The season began on 2 May 2015 and ended on 18 October 2015, with the cup final taking place on 24 October 2015. CS Longueuil was the defending champion from 2014.

CS Mont-Royal Outremont won the League championship.

==Changes from 2014==
Two new teams joined the league for this season, while ACP Montréal-Nord did not return due to administrative difficulties. Joining the league are Lakeshore SC, which is based in the southwestern portion of the island of Montreal, while the other is an academy team of Ottawa Fury FC, whose primary team competes in the Division 2 North American Soccer League. This expansion into Ottawa marks the first time a team from outside Québec will take part in the PLSQ, with Fury FC citing the proximity of other teams as making the PLSQ a logical choice.
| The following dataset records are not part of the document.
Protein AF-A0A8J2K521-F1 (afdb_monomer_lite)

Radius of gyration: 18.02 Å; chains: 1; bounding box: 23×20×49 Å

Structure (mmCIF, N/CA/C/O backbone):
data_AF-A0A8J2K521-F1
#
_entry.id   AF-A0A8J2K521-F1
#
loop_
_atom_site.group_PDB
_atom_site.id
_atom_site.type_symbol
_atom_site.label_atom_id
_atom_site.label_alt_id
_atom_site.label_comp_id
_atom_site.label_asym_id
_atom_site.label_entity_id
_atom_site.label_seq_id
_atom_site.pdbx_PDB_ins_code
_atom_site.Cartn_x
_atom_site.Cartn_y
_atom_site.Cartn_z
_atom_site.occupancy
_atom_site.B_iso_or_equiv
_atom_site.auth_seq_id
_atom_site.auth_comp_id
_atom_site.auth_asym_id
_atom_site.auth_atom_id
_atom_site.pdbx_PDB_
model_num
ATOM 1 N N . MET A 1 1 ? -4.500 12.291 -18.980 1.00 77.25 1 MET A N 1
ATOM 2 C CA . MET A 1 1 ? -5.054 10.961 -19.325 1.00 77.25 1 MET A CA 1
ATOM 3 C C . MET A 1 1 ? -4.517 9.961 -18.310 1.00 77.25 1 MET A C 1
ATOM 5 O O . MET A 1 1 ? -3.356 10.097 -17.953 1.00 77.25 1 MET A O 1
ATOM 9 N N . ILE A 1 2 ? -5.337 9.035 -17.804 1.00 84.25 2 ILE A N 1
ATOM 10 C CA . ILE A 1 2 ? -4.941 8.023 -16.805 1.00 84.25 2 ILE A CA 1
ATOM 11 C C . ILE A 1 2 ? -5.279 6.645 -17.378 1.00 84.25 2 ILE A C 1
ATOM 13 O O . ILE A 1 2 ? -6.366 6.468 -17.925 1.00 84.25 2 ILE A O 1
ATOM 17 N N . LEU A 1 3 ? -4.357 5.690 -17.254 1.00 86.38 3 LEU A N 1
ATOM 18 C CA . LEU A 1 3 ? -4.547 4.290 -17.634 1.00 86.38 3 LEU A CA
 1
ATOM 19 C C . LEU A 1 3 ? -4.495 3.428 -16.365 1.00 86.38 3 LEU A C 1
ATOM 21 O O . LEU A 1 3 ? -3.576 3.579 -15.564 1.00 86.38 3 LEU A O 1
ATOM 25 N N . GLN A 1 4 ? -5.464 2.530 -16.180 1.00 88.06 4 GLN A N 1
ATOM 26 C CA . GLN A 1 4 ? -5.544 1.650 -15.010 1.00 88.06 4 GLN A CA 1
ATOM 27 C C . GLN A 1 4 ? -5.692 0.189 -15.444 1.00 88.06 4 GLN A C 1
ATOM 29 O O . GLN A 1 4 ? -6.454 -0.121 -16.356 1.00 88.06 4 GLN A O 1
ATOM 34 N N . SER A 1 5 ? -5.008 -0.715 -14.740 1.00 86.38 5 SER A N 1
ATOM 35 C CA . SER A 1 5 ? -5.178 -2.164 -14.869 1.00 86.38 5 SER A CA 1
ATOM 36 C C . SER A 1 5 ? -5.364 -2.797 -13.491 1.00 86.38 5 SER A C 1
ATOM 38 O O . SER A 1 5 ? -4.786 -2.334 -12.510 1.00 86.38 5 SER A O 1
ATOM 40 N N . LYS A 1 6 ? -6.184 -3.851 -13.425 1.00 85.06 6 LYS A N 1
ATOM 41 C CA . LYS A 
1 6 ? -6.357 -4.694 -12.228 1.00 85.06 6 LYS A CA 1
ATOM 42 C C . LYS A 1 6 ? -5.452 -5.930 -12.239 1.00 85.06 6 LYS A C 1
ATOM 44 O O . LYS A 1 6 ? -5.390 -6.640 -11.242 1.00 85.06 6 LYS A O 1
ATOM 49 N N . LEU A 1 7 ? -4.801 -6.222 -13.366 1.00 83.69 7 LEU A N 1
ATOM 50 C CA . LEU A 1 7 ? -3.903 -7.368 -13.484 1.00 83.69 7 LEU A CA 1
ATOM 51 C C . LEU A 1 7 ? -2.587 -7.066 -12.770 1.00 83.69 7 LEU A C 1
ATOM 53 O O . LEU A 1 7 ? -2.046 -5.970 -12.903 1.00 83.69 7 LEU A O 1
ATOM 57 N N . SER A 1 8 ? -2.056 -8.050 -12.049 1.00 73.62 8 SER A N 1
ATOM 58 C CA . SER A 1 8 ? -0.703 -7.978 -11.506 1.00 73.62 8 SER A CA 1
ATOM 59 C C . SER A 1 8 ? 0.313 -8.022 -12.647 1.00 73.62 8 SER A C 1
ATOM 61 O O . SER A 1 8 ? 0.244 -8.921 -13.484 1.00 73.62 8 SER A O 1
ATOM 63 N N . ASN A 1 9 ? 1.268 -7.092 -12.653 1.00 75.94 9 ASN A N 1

This season will also feature the arrival of a reserve division, which will allow PLSQ teams to establish a youth development pathway. In addition, the league commissioned Montreal composer Vincent Duhaime-Perreault to compose an anthem for the league, which will be played prior to all season and cup matches.

==Teams==

| Team | City | Stadium | Joined | Head coach |
|---|---|---|---|---|
| AS Blainville | Blainville, Laurentides | Stade du Parc Blainville | 2012 | FRA Jean-Pierre Ceriani |
| FC Gatineau | Gatineau, Outaouais | Terrain Mont Bleu | 2013 | FRA Josy Madelonet |
| Lakeshore SC | Kirkland, Montréal | Bénévoles Park | 2015 | USA Bill Sedgewick |
| FC L'Assomption-Lanaudière | L'Assomption, Lanaudière | Stade André-Courcelles | 2012 | CRC Marco Torrens |
| CS Longueuil | Longueuil, Montérégie | Centre Multi Sport | 2014 | FRA Mathieu Rufié |
| CS Mont-Royal Outremont | Mont-Royal, Montréal | REC Mont-Royal | 2013 | CAN Luc Brutus |
| Ottawa Fury FC Academy | Ottawa, Ontario | Algonquin College | 2015 | CAN Phillip Dos Santos |

Source:

==Standings==
Each team will play 18 matches as part of the season; three matches against each other team in the league split home and away. There are no playoffs at the end of the season; the first-place team will be crowned as league champion and will face the L1O league champion in the Inter-Provincial Cup.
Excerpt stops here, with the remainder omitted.